- **Source material**:
☆ ☆ ☆ ☆
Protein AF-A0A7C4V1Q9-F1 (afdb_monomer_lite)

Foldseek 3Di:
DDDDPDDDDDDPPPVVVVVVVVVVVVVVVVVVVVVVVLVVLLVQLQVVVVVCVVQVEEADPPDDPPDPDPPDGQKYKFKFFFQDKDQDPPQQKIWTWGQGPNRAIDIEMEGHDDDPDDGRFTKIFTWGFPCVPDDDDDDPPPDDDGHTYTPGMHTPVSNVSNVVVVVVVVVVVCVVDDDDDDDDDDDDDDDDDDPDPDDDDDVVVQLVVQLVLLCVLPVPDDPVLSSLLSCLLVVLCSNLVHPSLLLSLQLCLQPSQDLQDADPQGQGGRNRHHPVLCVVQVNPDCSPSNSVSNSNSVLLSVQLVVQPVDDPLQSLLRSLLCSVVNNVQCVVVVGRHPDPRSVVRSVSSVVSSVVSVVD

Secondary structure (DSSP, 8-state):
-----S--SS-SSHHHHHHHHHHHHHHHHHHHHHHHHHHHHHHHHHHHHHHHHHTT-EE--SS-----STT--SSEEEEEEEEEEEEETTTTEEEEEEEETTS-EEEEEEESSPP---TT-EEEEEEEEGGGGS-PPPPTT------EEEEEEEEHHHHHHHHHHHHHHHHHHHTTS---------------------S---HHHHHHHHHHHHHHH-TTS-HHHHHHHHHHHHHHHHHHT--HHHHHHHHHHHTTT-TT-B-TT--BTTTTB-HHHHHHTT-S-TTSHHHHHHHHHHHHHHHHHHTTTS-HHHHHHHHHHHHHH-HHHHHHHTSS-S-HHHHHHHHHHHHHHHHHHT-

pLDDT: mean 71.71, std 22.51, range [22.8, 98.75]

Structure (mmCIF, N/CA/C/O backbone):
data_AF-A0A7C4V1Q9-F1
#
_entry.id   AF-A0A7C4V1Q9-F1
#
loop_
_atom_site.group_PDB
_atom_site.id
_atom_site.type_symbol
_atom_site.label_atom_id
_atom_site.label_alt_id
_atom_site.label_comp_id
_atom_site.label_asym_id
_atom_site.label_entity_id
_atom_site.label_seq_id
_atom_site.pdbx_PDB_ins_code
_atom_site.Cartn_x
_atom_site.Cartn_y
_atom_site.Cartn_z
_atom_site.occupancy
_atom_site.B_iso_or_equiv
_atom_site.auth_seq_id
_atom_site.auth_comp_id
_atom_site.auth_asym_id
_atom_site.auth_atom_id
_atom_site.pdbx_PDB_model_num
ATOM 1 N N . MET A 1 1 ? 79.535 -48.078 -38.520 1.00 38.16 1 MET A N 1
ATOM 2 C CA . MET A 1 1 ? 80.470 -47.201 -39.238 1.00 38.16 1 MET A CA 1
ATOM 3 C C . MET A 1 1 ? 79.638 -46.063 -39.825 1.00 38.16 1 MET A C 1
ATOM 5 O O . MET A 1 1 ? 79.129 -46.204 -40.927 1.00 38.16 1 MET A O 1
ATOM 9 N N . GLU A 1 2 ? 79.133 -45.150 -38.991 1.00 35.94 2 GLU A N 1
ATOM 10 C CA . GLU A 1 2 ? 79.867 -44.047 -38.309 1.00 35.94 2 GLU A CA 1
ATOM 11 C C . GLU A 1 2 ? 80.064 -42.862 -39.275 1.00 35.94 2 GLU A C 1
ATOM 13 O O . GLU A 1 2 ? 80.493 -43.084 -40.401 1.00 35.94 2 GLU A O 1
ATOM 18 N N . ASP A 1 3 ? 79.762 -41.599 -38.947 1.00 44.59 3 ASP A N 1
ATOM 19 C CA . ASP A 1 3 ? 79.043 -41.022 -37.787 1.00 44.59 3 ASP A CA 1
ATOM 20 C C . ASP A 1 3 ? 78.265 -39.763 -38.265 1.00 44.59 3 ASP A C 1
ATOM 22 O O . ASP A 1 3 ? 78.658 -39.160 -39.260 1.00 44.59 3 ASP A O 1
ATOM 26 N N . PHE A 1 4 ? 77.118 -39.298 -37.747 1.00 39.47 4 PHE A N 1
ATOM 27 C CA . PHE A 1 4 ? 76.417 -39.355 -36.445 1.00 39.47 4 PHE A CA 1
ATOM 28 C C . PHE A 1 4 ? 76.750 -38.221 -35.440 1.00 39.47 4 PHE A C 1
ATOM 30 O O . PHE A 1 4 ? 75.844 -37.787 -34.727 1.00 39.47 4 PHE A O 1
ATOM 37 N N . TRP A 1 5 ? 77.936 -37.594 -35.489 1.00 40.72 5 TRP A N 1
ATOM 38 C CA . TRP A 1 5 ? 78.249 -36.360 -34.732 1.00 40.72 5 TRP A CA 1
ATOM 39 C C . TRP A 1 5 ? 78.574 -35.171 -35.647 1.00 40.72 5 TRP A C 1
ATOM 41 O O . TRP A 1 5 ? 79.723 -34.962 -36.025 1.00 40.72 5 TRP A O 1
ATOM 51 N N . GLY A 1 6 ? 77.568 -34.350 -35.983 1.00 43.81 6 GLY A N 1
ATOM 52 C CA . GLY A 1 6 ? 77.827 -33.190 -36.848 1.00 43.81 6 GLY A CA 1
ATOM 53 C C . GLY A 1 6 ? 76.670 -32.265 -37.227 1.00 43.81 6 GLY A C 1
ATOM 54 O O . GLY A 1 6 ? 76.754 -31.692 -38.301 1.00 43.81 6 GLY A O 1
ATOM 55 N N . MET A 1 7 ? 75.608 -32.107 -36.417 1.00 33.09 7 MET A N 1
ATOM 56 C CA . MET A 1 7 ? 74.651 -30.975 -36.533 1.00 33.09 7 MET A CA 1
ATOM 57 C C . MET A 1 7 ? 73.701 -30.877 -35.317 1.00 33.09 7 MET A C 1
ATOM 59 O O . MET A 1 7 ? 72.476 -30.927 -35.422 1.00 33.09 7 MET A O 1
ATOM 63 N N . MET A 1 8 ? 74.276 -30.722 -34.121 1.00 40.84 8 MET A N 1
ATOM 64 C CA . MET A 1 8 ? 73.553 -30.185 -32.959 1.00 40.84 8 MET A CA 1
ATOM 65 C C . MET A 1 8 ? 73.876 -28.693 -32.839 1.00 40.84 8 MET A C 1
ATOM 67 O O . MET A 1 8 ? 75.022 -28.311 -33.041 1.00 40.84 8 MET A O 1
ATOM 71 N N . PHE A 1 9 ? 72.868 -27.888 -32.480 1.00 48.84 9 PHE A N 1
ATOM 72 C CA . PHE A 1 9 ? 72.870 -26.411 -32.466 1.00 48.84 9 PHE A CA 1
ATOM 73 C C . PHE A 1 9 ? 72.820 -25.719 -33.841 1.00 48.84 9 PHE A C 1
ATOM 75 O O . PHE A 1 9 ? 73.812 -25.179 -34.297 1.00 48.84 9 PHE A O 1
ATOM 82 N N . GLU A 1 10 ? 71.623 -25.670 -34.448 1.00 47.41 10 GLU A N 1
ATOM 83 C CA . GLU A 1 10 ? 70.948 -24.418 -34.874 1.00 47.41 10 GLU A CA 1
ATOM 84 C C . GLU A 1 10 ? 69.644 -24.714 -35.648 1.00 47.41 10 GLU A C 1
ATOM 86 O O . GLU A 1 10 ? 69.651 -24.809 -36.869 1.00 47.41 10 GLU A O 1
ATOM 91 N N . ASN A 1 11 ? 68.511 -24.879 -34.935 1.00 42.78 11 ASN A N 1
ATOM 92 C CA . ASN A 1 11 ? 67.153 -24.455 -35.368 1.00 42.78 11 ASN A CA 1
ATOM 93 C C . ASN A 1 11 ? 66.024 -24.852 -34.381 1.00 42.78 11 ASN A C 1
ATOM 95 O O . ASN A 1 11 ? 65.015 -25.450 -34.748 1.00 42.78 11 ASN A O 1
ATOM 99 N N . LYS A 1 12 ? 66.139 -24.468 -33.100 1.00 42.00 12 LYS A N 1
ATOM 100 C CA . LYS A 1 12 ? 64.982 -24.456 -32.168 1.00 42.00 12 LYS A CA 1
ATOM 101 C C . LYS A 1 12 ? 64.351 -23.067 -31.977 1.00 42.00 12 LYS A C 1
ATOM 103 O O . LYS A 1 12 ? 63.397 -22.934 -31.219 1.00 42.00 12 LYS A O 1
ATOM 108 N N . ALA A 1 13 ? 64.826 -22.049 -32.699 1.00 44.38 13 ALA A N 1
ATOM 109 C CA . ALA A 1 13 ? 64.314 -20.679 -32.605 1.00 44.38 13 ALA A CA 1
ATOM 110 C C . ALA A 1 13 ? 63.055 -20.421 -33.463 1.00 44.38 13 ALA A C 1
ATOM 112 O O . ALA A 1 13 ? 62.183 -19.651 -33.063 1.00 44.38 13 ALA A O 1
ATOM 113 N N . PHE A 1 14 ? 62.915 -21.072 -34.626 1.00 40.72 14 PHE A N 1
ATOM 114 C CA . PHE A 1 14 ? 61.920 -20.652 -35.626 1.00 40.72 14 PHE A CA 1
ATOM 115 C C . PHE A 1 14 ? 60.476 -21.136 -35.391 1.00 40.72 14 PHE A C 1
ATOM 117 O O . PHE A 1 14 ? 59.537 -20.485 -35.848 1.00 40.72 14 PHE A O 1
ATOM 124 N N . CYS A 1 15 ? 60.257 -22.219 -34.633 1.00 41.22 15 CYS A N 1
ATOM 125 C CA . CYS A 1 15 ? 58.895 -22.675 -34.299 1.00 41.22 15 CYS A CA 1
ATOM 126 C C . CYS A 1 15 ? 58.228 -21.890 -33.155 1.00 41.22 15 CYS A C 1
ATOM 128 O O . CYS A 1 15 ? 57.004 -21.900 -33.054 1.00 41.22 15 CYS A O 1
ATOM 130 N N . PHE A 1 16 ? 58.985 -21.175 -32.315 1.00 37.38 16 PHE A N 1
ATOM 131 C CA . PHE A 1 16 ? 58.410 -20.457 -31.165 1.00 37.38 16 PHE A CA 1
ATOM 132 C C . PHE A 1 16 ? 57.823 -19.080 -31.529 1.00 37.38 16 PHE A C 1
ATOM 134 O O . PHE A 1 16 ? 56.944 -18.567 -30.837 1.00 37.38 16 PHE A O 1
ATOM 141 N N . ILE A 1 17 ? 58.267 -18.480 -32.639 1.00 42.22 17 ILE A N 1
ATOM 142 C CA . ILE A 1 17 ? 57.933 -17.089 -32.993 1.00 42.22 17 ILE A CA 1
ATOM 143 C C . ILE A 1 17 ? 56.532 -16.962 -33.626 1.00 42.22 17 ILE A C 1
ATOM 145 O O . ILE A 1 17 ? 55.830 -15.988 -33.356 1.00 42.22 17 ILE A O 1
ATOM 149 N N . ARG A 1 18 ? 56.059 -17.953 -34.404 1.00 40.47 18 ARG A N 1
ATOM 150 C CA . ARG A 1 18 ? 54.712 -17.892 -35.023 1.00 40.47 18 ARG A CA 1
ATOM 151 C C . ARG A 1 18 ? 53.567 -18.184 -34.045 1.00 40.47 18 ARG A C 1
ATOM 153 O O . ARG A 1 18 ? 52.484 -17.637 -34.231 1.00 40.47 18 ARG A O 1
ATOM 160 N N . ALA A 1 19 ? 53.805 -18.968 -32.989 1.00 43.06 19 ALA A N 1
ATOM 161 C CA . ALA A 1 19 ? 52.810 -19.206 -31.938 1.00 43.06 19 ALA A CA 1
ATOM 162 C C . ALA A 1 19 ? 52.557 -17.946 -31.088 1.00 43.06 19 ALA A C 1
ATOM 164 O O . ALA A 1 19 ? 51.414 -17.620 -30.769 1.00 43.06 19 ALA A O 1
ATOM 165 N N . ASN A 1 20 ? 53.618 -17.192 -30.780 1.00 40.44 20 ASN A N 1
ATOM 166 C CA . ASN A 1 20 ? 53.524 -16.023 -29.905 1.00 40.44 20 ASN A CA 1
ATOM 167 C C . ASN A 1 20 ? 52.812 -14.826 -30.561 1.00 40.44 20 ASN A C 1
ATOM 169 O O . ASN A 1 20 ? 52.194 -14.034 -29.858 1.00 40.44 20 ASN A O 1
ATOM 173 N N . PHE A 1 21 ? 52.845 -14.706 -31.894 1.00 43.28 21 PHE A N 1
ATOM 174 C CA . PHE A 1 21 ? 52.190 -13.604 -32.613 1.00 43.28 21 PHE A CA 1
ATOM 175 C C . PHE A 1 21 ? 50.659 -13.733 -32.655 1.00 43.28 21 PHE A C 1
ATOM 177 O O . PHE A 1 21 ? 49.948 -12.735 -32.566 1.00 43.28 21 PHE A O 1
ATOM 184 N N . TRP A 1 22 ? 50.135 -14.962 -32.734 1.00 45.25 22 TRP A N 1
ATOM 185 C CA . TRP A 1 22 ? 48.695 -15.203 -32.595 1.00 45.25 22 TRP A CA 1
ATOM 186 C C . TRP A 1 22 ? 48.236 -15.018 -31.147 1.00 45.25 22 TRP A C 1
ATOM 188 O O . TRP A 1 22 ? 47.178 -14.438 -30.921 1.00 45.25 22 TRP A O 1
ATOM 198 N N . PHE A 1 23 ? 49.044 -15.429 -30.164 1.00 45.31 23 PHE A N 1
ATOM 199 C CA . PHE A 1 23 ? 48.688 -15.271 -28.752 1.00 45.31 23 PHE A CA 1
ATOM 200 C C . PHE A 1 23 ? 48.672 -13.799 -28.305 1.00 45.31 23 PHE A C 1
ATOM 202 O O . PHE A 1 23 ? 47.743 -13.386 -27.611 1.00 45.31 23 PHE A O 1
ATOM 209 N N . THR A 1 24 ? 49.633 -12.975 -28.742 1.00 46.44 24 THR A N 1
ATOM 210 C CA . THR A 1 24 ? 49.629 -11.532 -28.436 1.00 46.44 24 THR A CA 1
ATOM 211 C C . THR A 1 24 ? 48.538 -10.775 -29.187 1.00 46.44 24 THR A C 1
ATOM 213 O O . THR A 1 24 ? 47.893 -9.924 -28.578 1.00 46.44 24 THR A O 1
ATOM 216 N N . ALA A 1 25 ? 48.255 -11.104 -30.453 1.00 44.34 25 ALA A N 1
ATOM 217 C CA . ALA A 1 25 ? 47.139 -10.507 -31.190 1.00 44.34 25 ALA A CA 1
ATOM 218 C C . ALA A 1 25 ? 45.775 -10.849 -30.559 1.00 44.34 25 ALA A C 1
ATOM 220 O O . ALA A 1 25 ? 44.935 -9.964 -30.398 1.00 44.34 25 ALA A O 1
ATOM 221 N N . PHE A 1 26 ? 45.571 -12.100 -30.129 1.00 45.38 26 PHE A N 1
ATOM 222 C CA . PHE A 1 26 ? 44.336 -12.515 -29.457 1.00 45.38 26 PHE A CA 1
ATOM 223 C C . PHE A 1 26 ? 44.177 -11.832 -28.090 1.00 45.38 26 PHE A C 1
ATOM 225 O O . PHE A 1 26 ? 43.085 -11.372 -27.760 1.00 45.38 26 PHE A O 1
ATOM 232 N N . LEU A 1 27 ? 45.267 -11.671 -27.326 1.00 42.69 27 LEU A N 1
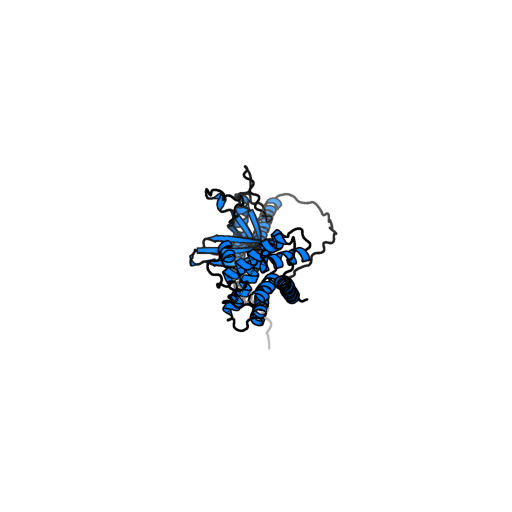ATOM 233 C CA . LEU A 1 27 ? 45.246 -10.927 -26.063 1.00 42.69 27 LEU A CA 1
ATOM 234 C C . LEU A 1 27 ? 44.977 -9.426 -26.272 1.00 42.69 27 LEU A C 1
ATOM 236 O O . LEU A 1 27 ? 44.265 -8.824 -25.472 1.00 42.69 27 LEU A O 1
ATOM 240 N N . LEU A 1 28 ? 45.498 -8.823 -27.349 1.00 38.75 28 LEU A N 1
ATOM 241 C CA . LEU A 1 28 ? 45.257 -7.413 -27.673 1.00 38.75 28 LEU A CA 1
ATOM 242 C C . LEU A 1 28 ? 43.797 -7.164 -28.078 1.00 38.75 28 LEU A C 1
ATOM 244 O O . LEU A 1 28 ? 43.202 -6.188 -27.630 1.00 38.75 28 LEU A O 1
ATOM 248 N N . VAL A 1 29 ? 43.199 -8.064 -28.867 1.00 45.16 29 VAL A N 1
ATOM 249 C CA . VAL A 1 29 ? 41.770 -8.001 -29.216 1.00 45.16 29 VAL A CA 1
ATOM 250 C C . VAL A 1 29 ? 40.902 -8.200 -27.970 1.00 45.16 29 VAL A C 1
ATOM 252 O O . VAL A 1 29 ? 39.977 -7.420 -27.761 1.00 45.16 29 VAL A O 1
ATOM 255 N N . LEU A 1 30 ? 41.246 -9.138 -27.077 1.00 37.53 30 LEU A N 1
ATOM 256 C CA . LEU A 1 30 ? 40.531 -9.318 -25.807 1.00 37.53 30 LEU A CA 1
ATOM 257 C C . LEU A 1 30 ? 40.615 -8.064 -24.913 1.00 37.53 30 LEU A C 1
ATOM 259 O O . LEU A 1 30 ? 39.608 -7.627 -24.354 1.00 37.53 30 LEU A O 1
ATOM 263 N N . LEU A 1 31 ? 41.796 -7.444 -24.808 1.00 37.03 31 LEU A N 1
ATOM 264 C CA . LEU A 1 31 ? 42.010 -6.217 -24.031 1.00 37.03 31 LEU A CA 1
ATOM 265 C C . LEU A 1 31 ? 41.283 -5.001 -24.630 1.00 37.03 31 LEU A C 1
ATOM 267 O O . LEU A 1 31 ? 40.753 -4.184 -23.878 1.00 37.03 31 LEU A O 1
ATOM 271 N N . LEU A 1 32 ? 41.190 -4.898 -25.959 1.00 36.66 32 LEU A N 1
ATOM 272 C CA . LEU A 1 32 ? 40.408 -3.854 -26.630 1.00 36.66 32 LEU A CA 1
ATOM 273 C C . LEU A 1 32 ? 38.891 -4.074 -26.471 1.00 36.66 32 LEU A C 1
ATOM 275 O O . LEU A 1 32 ? 38.158 -3.104 -26.269 1.00 36.66 32 LEU A O 1
ATOM 279 N N . SER A 1 33 ? 38.417 -5.326 -26.456 1.00 35.97 33 SER A N 1
ATOM 280 C CA . SER A 1 33 ? 37.009 -5.655 -26.184 1.00 35.97 33 SER A CA 1
ATOM 281 C C . SER A 1 33 ? 36.584 -5.342 -24.742 1.00 35.97 33 SER A C 1
ATOM 283 O O . SER A 1 33 ? 35.494 -4.812 -24.534 1.00 35.97 33 SER A O 1
ATOM 285 N N . PHE A 1 34 ? 37.441 -5.587 -23.743 1.00 38.78 34 PHE A N 1
ATOM 286 C CA . PHE A 1 34 ? 37.165 -5.180 -22.355 1.00 38.78 34 PHE A CA 1
ATOM 287 C C . PHE A 1 34 ? 37.368 -3.672 -22.112 1.00 38.78 34 PHE A C 1
ATOM 289 O O . PHE A 1 34 ? 36.665 -3.082 -21.287 1.00 38.78 34 PHE A O 1
ATOM 296 N N . GLY A 1 35 ? 38.272 -3.021 -22.853 1.00 32.78 35 GLY A N 1
ATOM 297 C CA . GLY A 1 35 ? 38.510 -1.576 -22.763 1.00 32.78 35 GLY A CA 1
ATOM 298 C C . GLY A 1 35 ? 37.298 -0.722 -23.157 1.00 32.78 35 GLY A C 1
ATOM 299 O O . GLY A 1 35 ? 37.024 0.289 -22.509 1.00 32.78 35 GLY A O 1
ATOM 300 N N . GLY A 1 36 ? 36.528 -1.147 -24.167 1.00 34.56 36 GLY A N 1
ATOM 301 C CA . GLY A 1 36 ? 35.327 -0.430 -24.617 1.00 34.56 36 GLY A CA 1
ATOM 302 C C . GLY A 1 36 ? 34.228 -0.335 -23.551 1.00 34.56 36 GLY A C 1
ATOM 303 O O . GLY A 1 36 ? 33.673 0.741 -23.325 1.00 34.56 36 GLY A O 1
ATOM 304 N N . VAL A 1 37 ? 33.956 -1.437 -22.843 1.00 42.62 37 VAL A N 1
ATOM 305 C CA . VAL A 1 37 ? 32.917 -1.493 -21.795 1.00 42.62 37 VAL A CA 1
ATOM 306 C C . VAL A 1 37 ? 33.349 -0.729 -20.537 1.00 42.62 37 VAL A C 1
ATOM 308 O O . VAL A 1 37 ? 32.553 -0.010 -19.935 1.00 42.62 37 VAL A O 1
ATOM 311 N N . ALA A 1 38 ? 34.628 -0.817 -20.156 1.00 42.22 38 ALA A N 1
☆ ☆ ☆ ☆
- **What is expected**: In the material above, find the line containing "ATOM 11 C C" and the line containing "ATOM 38 C CA", then write out exactly those two lines and every line between them, and nothing more.

- **Response to the exercise**:
ATOM 11 C C . GLU A 1 2 ? 80.064 -42.862 -39.275 1.00 35.94 2 GLU A C 1
ATOM 13 O O . GLU A 1 2 ? 80.493 -43.084 -40.401 1.00 35.94 2 GLU A O 1
ATOM 18 N N . ASP A 1 3 ? 79.762 -41.599 -38.947 1.00 44.59 3 ASP A N 1
ATOM 19 C CA . ASP A 1 3 ? 79.043 -41.022 -37.787 1.00 44.59 3 ASP A CA 1
ATOM 20 C C . ASP A 1 3 ? 78.265 -39.763 -38.265 1.00 44.59 3 ASP A C 1
ATOM 22 O O . ASP A 1 3 ? 78.658 -39.160 -39.260 1.00 44.59 3 ASP A O 1
ATOM 26 N N . PHE A 1 4 ? 77.118 -39.298 -37.747 1.00 39.47 4 PHE A N 1
ATOM 27 C CA . PHE A 1 4 ? 76.417 -39.355 -36.445 1.00 39.47 4 PHE A CA 1
ATOM 28 C C . PHE A 1 4 ? 76.750 -38.221 -35.440 1.00 39.47 4 PHE A C 1
ATOM 30 O O . PHE A 1 4 ? 75.844 -37.787 -34.727 1.00 39.47 4 PHE A O 1
ATOM 37 N N . TRP A 1 5 ? 77.936 -37.594 -35.489 1.00 40.72 5 TRP A N 1
ATOM 38 C CA . TRP A 1 5 ? 78.249 -36.360 -34.732 1.00 40.72 5 TRP A CA 1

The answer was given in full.